Start of Information supplied

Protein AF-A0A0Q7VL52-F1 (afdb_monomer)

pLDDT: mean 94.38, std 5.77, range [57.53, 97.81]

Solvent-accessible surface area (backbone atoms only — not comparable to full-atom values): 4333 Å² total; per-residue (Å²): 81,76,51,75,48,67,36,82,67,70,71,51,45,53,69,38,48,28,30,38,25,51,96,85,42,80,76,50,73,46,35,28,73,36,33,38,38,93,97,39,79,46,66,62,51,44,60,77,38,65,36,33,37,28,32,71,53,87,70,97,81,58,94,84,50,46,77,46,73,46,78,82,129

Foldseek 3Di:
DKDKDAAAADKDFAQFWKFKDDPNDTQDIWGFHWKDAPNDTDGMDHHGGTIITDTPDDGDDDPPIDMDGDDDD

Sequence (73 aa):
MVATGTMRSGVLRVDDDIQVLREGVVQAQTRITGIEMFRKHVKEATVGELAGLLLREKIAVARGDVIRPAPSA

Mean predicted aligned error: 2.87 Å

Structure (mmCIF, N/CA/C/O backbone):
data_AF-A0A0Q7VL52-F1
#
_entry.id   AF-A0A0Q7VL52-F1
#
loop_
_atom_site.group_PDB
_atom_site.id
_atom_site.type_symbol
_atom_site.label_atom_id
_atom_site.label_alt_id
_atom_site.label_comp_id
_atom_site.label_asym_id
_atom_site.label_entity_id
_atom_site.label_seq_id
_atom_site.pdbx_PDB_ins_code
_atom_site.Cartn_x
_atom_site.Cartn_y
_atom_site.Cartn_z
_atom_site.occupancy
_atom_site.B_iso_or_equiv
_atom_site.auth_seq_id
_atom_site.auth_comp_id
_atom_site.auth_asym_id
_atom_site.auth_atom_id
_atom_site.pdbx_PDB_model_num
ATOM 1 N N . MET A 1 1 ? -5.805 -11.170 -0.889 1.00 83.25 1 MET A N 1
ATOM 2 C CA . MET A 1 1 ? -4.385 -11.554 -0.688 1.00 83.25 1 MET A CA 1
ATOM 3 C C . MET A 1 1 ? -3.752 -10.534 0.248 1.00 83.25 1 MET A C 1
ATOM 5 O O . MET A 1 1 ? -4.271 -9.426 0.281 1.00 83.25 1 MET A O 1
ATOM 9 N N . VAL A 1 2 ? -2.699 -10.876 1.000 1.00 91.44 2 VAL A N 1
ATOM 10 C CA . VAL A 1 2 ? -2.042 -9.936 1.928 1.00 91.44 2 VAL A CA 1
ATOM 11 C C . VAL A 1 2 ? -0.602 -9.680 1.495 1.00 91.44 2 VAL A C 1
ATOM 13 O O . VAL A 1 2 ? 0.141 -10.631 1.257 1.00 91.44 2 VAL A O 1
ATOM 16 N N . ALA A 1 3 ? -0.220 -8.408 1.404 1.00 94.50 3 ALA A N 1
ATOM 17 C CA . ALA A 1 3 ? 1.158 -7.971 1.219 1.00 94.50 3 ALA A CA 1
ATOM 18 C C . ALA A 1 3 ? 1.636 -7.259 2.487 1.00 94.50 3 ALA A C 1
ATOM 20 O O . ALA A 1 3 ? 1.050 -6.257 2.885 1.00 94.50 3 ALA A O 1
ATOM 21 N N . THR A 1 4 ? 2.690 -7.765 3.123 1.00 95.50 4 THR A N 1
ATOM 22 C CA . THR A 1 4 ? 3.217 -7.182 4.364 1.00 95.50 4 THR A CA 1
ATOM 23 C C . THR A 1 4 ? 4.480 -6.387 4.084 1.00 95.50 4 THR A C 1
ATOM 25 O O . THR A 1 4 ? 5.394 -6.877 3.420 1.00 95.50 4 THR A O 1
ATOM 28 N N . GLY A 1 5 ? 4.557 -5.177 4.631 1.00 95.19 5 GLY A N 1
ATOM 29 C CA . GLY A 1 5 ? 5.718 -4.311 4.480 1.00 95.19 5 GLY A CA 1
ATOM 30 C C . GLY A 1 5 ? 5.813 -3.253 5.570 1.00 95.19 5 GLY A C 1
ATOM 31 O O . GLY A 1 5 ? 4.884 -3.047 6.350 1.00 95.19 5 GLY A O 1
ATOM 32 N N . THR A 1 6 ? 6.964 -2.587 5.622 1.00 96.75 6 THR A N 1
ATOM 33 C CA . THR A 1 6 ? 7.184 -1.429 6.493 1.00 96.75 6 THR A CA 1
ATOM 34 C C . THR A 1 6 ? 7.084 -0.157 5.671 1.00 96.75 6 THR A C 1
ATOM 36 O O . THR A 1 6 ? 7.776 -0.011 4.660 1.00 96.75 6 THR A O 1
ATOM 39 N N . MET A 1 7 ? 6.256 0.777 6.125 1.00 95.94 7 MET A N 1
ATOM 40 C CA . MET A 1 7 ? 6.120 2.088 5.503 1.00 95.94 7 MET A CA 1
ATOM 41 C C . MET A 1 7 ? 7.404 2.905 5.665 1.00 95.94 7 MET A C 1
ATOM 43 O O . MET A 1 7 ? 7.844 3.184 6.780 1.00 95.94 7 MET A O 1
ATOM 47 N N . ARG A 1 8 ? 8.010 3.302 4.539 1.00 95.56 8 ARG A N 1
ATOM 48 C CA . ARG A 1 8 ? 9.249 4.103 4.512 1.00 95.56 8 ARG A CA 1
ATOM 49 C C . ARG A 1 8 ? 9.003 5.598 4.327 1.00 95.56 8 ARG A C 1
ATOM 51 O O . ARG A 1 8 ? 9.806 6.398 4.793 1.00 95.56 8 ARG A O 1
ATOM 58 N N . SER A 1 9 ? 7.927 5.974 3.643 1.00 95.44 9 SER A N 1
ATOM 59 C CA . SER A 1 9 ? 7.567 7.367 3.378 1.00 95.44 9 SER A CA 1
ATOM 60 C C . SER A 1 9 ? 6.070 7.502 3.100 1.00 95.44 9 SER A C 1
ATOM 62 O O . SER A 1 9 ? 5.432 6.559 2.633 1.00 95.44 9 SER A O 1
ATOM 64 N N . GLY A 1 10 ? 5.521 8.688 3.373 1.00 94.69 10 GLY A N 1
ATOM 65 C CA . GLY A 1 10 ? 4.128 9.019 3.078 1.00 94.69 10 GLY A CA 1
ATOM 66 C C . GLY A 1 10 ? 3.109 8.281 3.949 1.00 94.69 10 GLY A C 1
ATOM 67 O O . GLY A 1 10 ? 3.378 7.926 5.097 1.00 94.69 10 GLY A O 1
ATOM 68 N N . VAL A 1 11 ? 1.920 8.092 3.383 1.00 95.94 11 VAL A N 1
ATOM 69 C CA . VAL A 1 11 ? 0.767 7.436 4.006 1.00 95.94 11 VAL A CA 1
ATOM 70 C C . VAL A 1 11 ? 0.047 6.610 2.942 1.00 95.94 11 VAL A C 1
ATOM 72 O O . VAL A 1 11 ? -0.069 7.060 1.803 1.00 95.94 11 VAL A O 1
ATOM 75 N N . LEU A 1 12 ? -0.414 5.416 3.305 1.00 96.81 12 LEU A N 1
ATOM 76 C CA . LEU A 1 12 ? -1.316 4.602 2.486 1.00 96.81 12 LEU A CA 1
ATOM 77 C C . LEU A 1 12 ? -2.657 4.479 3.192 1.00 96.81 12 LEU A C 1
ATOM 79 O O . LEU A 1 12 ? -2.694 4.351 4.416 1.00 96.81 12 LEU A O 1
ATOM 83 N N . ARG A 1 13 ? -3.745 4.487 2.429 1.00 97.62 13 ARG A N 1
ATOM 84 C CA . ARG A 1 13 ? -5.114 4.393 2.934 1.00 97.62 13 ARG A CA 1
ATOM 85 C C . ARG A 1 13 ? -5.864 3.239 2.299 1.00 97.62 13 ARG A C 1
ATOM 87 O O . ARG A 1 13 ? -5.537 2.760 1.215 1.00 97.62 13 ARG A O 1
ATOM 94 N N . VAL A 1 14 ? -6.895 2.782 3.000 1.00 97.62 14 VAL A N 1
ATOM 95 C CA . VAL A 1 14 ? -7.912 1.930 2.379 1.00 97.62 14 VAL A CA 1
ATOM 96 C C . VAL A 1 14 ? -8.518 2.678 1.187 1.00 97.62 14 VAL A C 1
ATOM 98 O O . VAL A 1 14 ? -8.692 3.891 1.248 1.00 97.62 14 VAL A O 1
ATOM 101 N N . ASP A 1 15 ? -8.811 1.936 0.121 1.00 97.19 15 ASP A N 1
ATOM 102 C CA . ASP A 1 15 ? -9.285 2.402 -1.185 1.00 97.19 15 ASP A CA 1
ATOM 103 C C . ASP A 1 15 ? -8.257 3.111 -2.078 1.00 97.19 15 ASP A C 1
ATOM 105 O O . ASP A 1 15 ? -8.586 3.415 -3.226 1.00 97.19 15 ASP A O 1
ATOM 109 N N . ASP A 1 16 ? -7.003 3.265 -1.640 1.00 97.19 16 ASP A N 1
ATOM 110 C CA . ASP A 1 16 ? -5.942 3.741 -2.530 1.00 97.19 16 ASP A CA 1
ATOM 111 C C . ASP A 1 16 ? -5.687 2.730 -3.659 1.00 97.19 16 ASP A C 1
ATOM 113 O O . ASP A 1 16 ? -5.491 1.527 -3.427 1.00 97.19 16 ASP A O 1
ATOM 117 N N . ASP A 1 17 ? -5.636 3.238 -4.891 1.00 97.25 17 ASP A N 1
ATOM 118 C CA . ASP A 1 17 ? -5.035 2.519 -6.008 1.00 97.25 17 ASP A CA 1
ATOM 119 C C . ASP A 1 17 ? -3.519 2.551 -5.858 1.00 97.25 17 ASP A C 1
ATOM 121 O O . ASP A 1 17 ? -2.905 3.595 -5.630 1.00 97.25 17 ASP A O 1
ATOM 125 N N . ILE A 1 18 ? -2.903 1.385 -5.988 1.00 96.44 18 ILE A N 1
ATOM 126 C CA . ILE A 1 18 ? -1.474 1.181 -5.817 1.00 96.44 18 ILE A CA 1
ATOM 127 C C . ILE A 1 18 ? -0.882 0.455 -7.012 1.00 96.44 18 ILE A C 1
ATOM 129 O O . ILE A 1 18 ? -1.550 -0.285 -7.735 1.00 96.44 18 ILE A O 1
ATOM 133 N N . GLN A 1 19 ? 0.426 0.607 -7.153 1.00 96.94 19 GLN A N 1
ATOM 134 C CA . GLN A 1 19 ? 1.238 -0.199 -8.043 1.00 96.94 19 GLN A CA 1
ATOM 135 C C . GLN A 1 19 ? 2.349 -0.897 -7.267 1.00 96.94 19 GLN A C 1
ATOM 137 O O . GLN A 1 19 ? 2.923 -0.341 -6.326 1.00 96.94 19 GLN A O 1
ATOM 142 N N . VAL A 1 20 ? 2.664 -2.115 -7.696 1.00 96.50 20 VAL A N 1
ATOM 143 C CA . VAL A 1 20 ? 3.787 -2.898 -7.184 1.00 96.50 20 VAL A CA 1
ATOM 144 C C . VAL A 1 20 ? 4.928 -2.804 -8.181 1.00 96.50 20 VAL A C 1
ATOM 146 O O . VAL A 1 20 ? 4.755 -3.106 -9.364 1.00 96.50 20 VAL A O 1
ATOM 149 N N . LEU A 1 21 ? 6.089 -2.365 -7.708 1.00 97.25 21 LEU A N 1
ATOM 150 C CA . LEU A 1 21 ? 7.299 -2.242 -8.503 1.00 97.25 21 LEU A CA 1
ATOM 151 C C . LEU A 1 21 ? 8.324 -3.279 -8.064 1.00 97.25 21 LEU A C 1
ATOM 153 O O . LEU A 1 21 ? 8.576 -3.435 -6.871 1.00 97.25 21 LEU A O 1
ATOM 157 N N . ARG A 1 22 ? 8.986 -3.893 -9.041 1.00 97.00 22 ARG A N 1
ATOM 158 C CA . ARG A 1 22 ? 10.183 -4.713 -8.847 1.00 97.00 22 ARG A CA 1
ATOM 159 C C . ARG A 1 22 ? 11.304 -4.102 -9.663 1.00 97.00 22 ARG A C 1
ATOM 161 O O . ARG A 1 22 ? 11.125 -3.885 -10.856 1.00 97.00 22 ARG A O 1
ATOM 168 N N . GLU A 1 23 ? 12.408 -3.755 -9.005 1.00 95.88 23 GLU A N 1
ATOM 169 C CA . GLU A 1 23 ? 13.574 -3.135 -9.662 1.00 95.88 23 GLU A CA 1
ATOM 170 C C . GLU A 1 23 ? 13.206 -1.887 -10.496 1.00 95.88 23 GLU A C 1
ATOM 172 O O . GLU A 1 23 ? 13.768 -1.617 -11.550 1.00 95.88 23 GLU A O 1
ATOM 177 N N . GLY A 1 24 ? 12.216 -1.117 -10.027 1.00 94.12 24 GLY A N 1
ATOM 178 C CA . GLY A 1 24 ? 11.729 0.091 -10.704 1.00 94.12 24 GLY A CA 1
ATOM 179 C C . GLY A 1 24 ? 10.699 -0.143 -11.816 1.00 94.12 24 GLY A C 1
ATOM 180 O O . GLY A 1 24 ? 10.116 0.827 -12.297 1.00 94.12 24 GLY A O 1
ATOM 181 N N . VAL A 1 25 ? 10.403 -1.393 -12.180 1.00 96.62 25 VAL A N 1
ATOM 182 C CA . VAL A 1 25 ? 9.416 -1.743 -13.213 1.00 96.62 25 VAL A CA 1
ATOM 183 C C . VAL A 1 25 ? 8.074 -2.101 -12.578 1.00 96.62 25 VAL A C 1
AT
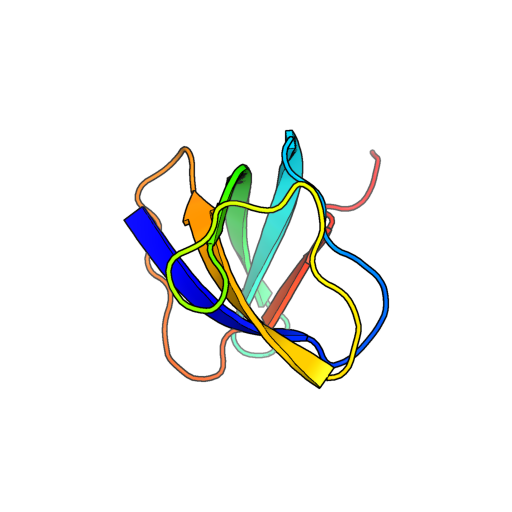OM 185 O O . VAL A 1 25 ? 8.024 -2.893 -11.635 1.00 96.62 25 VAL A O 1
ATOM 188 N N . VAL A 1 26 ? 6.979 -1.547 -13.107 1.00 96.69 26 VAL A N 1
ATOM 189 C CA . VAL A 1 26 ? 5.611 -1.862 -12.661 1.00 96.69 26 VAL A CA 1
ATOM 190 C C . VAL A 1 26 ? 5.261 -3.299 -13.041 1.00 96.69 26 VAL A C 1
ATOM 192 O O . VAL A 1 26 ? 5.261 -3.647 -14.216 1.00 96.69 26 VAL A O 1
ATOM 195 N N . GLN A 1 27 ? 4.950 -4.117 -12.039 1.00 96.62 27 GLN A N 1
ATOM 196 C CA . GLN A 1 27 ? 4.568 -5.521 -12.215 1.00 96.62 27 GLN A CA 1
ATOM 197 C C . GLN A 1 27 ? 3.051 -5.712 -12.189 1.00 96.62 27 GLN A C 1
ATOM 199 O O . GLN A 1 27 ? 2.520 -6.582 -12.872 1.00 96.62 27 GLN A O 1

End of Information supplied

Starting at the line that has "ATOM 133 N N" and ending at the line that has "ATOM 158 C CA", please write out the lines above exactly, leaving out all others.

ATOM 133 N N . GLN A 1 19 ? 0.426 0.607 -7.153 1.00 96.94 19 GLN A N 1
ATOM 134 C CA . GLN A 1 19 ? 1.238 -0.199 -8.043 1.00 96.94 19 GLN A CA 1
ATOM 135 C C . GLN A 1 19 ? 2.349 -0.897 -7.267 1.00 96.94 19 GLN A C 1
ATOM 137 O O . GLN A 1 19 ? 2.923 -0.341 -6.326 1.00 96.94 19 GLN A O 1
ATOM 142 N N . VAL A 1 20 ? 2.664 -2.115 -7.696 1.00 96.50 20 VAL A N 1
ATOM 143 C CA . VAL A 1 20 ? 3.787 -2.898 -7.184 1.00 96.50 20 VAL A CA 1
ATOM 144 C C . VAL A 1 20 ? 4.928 -2.804 -8.181 1.00 96.50 20 VAL A C 1
ATOM 146 O O . VAL A 1 20 ? 4.755 -3.106 -9.364 1.00 96.50 20 VAL A O 1
ATOM 149 N N . LEU A 1 21 ? 6.089 -2.365 -7.708 1.00 97.25 21 LEU A N 1
ATOM 150 C CA . LEU A 1 21 ? 7.299 -2.242 -8.503 1.00 97.25 21 LEU A CA 1
ATOM 151 C C . LEU A 1 21 ? 8.324 -3.279 -8.064 1.00 97.25 21 LEU A C 1
ATOM 153 O O . LEU A 1 21 ? 8.576 -3.435 -6.871 1.00 97.25 21 LEU A O 1
ATOM 157 N N . ARG A 1 22 ? 8.986 -3.893 -9.041 1.00 97.00 22 ARG A N 1
ATOM 158 C CA . ARG A 1 22 ? 10.183 -4.713 -8.847 1.00 97.00 22 ARG A CA 1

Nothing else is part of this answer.